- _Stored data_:

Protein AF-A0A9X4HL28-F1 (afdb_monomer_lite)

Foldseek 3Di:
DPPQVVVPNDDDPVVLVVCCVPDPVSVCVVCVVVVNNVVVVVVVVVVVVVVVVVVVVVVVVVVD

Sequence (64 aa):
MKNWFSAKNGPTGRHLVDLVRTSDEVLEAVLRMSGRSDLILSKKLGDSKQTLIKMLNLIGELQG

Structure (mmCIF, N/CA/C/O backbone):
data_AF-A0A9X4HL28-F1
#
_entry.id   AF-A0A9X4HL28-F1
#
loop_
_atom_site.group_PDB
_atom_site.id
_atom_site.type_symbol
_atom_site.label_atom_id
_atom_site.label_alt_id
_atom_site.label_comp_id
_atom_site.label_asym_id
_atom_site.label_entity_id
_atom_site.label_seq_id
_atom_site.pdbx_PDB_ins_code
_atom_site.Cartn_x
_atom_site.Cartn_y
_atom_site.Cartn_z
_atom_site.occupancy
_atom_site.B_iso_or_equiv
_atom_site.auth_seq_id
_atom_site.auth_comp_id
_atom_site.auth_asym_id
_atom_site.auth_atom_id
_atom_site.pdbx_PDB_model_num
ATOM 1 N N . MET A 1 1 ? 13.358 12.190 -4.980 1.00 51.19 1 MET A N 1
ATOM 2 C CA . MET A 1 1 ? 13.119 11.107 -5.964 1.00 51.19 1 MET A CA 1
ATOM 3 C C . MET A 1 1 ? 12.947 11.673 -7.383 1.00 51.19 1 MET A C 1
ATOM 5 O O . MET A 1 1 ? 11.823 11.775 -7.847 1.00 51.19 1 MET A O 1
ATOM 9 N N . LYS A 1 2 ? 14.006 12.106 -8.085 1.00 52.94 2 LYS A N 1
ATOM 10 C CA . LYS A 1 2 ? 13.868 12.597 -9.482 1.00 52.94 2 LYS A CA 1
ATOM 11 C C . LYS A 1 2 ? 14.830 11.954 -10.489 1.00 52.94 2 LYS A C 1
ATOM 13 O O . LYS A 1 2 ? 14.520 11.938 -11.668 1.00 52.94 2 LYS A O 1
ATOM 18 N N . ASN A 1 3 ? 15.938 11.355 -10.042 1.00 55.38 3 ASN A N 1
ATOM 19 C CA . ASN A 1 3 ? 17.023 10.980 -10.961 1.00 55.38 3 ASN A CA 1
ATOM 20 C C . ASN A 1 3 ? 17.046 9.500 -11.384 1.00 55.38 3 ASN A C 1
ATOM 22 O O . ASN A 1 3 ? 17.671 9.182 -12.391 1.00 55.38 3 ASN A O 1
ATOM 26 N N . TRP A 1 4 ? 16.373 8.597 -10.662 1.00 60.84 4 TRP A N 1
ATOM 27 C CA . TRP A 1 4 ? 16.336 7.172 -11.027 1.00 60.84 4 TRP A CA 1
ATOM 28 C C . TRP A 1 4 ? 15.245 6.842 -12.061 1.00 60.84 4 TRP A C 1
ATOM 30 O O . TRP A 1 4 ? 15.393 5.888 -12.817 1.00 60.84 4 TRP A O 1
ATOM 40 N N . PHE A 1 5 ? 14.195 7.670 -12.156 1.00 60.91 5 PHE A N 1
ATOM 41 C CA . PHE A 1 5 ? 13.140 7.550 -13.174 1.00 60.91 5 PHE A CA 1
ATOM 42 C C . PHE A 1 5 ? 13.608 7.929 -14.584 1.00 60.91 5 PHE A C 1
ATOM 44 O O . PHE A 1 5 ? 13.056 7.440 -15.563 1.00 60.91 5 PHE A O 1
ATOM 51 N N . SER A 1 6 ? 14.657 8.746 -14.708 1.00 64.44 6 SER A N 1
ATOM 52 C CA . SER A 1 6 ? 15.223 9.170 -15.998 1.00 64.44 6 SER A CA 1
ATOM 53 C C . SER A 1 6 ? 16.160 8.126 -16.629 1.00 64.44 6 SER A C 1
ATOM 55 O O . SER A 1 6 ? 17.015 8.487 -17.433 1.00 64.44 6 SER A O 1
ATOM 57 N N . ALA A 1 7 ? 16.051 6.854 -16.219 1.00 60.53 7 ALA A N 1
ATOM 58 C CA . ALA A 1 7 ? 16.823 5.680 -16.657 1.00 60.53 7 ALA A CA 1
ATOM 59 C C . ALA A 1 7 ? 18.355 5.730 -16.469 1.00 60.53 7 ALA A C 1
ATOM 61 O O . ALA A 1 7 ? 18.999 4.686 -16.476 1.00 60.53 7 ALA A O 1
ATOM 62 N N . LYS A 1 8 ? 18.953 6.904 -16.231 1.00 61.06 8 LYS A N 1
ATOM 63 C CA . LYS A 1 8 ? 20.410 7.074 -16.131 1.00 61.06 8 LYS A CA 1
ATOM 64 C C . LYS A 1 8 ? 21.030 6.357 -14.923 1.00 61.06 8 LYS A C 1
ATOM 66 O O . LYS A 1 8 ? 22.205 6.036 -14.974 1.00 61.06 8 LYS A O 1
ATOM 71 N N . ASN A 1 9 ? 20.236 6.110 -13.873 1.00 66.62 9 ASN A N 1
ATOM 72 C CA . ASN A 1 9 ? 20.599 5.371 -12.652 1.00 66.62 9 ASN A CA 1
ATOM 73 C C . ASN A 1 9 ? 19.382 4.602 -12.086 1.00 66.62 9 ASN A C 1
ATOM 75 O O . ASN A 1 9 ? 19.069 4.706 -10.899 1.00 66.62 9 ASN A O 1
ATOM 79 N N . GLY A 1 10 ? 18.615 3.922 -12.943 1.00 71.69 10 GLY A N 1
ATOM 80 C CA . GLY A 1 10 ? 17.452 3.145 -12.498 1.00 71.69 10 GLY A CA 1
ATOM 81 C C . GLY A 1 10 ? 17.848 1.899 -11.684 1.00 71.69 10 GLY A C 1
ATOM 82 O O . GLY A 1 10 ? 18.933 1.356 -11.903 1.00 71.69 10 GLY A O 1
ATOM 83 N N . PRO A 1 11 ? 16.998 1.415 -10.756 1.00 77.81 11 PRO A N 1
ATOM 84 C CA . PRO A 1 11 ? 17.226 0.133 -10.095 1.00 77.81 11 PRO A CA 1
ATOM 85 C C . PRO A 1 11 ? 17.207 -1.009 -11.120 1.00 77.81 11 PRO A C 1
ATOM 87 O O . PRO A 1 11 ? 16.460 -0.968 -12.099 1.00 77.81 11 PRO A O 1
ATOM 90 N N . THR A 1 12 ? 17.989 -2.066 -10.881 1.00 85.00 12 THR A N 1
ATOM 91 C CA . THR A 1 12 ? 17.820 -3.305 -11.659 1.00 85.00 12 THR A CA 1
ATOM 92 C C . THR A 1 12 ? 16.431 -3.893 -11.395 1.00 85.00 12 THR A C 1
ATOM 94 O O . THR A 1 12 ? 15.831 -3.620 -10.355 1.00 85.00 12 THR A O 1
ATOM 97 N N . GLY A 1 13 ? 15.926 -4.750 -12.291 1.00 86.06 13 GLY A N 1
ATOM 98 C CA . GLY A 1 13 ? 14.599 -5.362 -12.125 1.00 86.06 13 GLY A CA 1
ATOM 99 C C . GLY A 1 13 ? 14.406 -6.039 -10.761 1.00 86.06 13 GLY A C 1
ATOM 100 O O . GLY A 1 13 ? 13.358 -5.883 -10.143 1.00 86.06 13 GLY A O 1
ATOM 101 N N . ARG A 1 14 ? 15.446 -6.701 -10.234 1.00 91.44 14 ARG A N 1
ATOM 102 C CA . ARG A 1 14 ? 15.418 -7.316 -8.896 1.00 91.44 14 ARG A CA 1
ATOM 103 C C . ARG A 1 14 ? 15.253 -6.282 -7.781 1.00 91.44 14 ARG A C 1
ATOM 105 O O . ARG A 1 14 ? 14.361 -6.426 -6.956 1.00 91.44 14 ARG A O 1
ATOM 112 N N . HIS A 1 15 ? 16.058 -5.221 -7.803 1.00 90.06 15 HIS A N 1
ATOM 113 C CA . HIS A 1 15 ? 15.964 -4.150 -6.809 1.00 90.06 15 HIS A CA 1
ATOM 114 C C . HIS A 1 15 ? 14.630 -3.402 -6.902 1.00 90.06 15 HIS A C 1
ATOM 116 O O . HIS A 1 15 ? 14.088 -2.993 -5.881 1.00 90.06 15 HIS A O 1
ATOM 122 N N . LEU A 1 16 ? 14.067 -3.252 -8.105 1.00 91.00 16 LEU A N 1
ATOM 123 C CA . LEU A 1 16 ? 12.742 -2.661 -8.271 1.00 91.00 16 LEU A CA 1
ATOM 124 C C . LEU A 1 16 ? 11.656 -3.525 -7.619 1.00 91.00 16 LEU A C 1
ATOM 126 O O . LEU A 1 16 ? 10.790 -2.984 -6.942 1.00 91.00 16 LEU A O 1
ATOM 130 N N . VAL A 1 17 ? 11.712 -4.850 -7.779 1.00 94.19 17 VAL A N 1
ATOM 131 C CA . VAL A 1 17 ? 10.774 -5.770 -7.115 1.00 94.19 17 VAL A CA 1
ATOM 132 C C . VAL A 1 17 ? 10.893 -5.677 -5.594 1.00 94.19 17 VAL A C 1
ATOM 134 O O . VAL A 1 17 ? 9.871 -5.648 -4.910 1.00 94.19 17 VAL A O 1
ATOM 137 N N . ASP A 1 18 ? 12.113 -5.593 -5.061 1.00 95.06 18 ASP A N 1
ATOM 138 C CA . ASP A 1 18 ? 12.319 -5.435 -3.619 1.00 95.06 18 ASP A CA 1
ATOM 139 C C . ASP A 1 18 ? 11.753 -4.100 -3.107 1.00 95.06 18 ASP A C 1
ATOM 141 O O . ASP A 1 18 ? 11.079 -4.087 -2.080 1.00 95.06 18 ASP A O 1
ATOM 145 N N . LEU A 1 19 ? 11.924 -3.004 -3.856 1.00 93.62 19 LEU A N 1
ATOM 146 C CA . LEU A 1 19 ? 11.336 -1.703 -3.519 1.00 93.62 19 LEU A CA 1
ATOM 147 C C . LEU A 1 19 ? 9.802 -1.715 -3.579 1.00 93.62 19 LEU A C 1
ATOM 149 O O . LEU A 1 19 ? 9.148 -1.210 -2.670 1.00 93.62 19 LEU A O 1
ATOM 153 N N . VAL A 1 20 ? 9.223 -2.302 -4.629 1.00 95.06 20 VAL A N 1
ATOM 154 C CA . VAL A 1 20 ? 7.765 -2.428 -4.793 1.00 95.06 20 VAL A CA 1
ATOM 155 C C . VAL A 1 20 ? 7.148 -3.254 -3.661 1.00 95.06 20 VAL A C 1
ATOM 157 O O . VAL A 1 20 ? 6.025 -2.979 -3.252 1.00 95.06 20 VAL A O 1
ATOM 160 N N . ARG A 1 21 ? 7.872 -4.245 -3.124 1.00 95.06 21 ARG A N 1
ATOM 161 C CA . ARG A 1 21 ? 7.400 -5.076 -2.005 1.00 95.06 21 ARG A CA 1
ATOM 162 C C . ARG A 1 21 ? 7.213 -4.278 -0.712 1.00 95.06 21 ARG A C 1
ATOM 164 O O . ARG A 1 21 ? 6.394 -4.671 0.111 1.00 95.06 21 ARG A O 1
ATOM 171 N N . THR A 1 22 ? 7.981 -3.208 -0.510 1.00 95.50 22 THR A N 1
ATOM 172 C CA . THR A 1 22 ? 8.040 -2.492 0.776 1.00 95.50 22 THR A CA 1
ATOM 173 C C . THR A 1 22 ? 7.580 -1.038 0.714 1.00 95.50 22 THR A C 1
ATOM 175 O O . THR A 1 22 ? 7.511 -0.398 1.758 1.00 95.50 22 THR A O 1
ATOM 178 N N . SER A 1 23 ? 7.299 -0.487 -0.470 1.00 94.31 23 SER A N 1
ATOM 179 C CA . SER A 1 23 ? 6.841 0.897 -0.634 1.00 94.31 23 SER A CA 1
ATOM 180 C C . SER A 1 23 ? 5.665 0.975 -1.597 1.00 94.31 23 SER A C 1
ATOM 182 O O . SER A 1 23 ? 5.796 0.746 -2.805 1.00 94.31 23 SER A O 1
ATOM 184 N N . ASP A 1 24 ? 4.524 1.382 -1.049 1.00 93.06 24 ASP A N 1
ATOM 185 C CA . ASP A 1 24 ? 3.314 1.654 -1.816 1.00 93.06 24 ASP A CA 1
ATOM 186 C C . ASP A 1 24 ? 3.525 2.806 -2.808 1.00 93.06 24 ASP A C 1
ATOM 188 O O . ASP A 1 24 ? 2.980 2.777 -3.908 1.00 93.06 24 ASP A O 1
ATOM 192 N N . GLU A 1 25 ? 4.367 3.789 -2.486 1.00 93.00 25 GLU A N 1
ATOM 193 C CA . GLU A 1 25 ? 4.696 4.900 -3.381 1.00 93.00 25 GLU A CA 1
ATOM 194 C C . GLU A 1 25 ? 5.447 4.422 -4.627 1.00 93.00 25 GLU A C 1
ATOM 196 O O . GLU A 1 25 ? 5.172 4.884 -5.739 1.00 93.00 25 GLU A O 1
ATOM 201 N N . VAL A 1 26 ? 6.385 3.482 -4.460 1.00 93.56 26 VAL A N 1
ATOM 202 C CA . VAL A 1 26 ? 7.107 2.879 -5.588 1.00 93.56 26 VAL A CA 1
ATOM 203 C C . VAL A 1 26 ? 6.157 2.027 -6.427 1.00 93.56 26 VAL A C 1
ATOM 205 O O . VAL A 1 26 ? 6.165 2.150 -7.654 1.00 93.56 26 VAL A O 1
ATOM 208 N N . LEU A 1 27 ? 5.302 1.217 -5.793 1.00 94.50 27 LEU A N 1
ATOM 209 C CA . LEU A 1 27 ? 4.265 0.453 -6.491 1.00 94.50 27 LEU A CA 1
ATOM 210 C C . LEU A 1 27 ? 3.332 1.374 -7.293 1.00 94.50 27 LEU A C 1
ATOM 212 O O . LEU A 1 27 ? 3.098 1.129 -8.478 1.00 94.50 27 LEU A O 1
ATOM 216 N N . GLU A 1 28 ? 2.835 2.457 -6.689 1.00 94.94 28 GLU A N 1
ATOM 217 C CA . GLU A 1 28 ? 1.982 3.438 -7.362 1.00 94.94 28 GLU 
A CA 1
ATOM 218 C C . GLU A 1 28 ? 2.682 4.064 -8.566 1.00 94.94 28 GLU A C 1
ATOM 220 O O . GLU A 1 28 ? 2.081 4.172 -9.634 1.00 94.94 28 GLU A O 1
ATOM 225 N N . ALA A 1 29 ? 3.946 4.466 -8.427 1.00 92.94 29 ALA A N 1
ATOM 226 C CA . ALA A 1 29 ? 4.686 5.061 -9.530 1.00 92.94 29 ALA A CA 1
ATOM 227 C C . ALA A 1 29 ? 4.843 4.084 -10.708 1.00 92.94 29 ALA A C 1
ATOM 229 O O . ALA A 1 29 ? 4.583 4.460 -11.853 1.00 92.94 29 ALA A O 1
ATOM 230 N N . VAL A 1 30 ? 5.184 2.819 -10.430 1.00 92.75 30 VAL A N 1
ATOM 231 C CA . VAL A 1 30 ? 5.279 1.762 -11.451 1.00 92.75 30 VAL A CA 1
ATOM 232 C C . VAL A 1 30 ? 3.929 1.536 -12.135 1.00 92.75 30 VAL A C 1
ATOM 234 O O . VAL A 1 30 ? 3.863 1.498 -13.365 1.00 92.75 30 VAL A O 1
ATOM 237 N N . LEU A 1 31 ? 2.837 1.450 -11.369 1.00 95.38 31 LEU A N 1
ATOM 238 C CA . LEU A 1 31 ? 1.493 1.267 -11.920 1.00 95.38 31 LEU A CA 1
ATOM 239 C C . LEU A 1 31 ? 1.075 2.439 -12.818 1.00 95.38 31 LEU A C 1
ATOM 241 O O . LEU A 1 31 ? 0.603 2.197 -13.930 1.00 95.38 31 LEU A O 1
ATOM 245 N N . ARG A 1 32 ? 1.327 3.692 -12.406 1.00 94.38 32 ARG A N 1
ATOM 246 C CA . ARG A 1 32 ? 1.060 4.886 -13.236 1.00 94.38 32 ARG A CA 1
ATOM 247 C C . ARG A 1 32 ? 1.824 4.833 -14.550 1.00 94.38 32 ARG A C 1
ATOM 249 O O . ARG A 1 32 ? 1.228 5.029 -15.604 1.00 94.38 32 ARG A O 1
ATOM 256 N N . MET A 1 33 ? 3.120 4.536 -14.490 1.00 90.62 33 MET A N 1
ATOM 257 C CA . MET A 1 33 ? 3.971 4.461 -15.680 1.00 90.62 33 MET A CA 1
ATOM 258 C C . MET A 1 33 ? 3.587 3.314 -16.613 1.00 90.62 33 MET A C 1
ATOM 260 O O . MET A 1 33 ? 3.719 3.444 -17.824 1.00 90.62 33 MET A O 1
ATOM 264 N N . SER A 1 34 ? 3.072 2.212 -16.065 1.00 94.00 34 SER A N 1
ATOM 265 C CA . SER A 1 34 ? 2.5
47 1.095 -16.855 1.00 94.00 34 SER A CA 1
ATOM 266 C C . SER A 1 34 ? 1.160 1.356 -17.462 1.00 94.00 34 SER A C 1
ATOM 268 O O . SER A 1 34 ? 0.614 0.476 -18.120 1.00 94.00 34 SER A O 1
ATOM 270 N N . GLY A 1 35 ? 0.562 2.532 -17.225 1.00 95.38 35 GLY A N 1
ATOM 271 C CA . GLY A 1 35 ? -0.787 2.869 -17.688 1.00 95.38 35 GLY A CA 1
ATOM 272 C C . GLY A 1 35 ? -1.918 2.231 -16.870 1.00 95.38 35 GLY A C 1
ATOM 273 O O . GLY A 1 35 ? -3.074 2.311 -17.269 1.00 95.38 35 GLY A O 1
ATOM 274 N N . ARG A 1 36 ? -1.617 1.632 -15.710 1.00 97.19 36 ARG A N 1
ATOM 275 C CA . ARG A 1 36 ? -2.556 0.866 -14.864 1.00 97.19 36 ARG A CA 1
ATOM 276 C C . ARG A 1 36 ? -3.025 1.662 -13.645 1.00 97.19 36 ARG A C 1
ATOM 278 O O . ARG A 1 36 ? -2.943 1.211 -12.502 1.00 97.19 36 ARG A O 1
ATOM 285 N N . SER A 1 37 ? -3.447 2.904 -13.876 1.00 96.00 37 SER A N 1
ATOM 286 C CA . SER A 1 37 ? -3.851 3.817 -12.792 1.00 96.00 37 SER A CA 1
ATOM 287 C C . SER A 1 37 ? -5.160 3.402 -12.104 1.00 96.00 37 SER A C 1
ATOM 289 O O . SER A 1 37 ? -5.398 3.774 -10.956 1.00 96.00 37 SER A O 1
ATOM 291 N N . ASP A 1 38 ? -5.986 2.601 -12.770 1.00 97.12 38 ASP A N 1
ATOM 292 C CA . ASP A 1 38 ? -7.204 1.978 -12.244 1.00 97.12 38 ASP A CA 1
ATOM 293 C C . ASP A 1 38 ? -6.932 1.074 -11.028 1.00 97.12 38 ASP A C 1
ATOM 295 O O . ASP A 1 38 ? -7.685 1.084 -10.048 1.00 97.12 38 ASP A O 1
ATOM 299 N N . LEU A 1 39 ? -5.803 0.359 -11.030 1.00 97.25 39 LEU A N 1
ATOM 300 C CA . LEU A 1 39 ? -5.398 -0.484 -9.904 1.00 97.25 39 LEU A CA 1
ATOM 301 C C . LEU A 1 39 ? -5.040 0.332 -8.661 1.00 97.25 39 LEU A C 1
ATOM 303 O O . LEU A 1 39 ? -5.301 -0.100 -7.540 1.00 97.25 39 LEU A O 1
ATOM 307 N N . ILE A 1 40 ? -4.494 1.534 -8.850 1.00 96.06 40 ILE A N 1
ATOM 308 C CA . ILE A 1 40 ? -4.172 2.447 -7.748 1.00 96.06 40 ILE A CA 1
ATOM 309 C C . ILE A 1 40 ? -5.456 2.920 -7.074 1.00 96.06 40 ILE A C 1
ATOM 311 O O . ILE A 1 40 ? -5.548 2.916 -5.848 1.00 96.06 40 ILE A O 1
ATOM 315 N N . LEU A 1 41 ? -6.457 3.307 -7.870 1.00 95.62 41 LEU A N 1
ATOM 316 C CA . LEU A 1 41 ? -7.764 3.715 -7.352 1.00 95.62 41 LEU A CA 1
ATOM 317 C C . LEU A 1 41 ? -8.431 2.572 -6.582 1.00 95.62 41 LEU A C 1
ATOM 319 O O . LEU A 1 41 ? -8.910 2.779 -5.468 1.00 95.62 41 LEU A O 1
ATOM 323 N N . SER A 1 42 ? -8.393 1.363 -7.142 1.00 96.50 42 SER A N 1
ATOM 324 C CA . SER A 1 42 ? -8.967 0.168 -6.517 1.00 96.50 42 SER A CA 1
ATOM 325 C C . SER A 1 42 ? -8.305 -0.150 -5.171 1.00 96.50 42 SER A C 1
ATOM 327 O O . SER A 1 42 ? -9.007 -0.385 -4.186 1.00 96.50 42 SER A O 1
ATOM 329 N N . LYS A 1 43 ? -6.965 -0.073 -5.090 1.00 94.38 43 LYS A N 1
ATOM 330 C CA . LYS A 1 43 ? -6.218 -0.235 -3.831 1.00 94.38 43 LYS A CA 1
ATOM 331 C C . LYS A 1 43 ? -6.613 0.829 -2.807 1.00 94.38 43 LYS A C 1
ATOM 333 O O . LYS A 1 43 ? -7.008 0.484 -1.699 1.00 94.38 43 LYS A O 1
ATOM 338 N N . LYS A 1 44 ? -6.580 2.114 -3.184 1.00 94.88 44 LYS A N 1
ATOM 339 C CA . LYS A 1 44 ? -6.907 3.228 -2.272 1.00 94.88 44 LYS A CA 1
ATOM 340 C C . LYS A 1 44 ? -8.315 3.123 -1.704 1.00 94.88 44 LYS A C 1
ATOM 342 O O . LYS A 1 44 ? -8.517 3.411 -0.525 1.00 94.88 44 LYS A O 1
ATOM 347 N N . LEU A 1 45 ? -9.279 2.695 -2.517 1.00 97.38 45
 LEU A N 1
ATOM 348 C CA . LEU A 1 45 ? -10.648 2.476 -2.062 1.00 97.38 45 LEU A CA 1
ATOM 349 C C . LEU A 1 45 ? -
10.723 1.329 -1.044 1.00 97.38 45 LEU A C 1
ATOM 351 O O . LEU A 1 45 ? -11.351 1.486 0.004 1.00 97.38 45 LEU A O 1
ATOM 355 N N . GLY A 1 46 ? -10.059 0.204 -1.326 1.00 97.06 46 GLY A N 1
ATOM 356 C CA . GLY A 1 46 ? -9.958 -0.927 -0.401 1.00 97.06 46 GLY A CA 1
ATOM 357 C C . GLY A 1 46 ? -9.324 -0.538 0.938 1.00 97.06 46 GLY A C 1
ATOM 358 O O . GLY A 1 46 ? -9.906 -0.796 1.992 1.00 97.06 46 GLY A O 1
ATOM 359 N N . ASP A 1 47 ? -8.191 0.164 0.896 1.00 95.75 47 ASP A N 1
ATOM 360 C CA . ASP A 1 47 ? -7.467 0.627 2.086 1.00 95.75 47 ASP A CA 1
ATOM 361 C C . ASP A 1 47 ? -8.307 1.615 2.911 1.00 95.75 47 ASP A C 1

- _EXERCISE_: Using the entries shown above, reproduce verbatim the lines from the line bearing "ATOM 42 C C" to the line bearing "ATOM 71 N N", inclusive.

- _EXPECTED OUTPUT_:
ATOM 42 C C . PHE A 1 5 ? 13.608 7.929 -14.584 1.00 60.91 5 PHE A C 1
ATOM 44 O O . PHE A 1 5 ? 13.056 7.440 -15.563 1.00 60.91 5 PHE A O 1
ATOM 51 N N . SER A 1 6 ? 14.657 8.746 -14.708 1.00 64.44 6 SER A N 1
ATOM 52 C CA . SER A 1 6 ? 15.223 9.170 -15.998 1.00 64.44 6 SER A CA 1
ATOM 53 C C . SER A 1 6 ? 16.160 8.126 -16.629 1.00 64.44 6 SER A C 1
ATOM 55 O O . SER A 1 6 ? 17.015 8.487 -17.433 1.00 64.44 6 SER A O 1
ATOM 57 N N . ALA A 1 7 ? 16.051 6.854 -16.219 1.00 60.53 7 ALA A N 1
ATOM 58 C CA . ALA A 1 7 ? 16.823 5.680 -16.657 1.00 60.53 7 ALA A CA 1
ATOM 59 C C . ALA A 1 7 ? 18.355 5.730 -16.469 1.00 60.53 7 ALA A C 1
ATOM 61 O O . ALA A 1 7 ? 18.999 4.686 -16.476 1.00 60.53 7 ALA A O 1
ATOM 62 N N . LYS A 1 8 ? 18.953 6.904 -16.231 1.00 61.06 8 LYS A N 1
ATOM 63 C CA . LYS A 1 8 ? 20.410 7.074 -16.131 1.00 61.06 8 LYS A CA 1
ATOM 64 C C . LYS A 1 8 ? 21.030 6.357 -14.923 1.00 61.06 8 LYS A C 1
ATOM 66 O O . LYS A 1 8 ? 22.205 6.036 -14.974 1.00 61.06 8 LYS A O 1
ATOM 71 N N . ASN A 1 9 ? 20.236 6.110 -13.873 1.00 66.62 9 ASN A N 1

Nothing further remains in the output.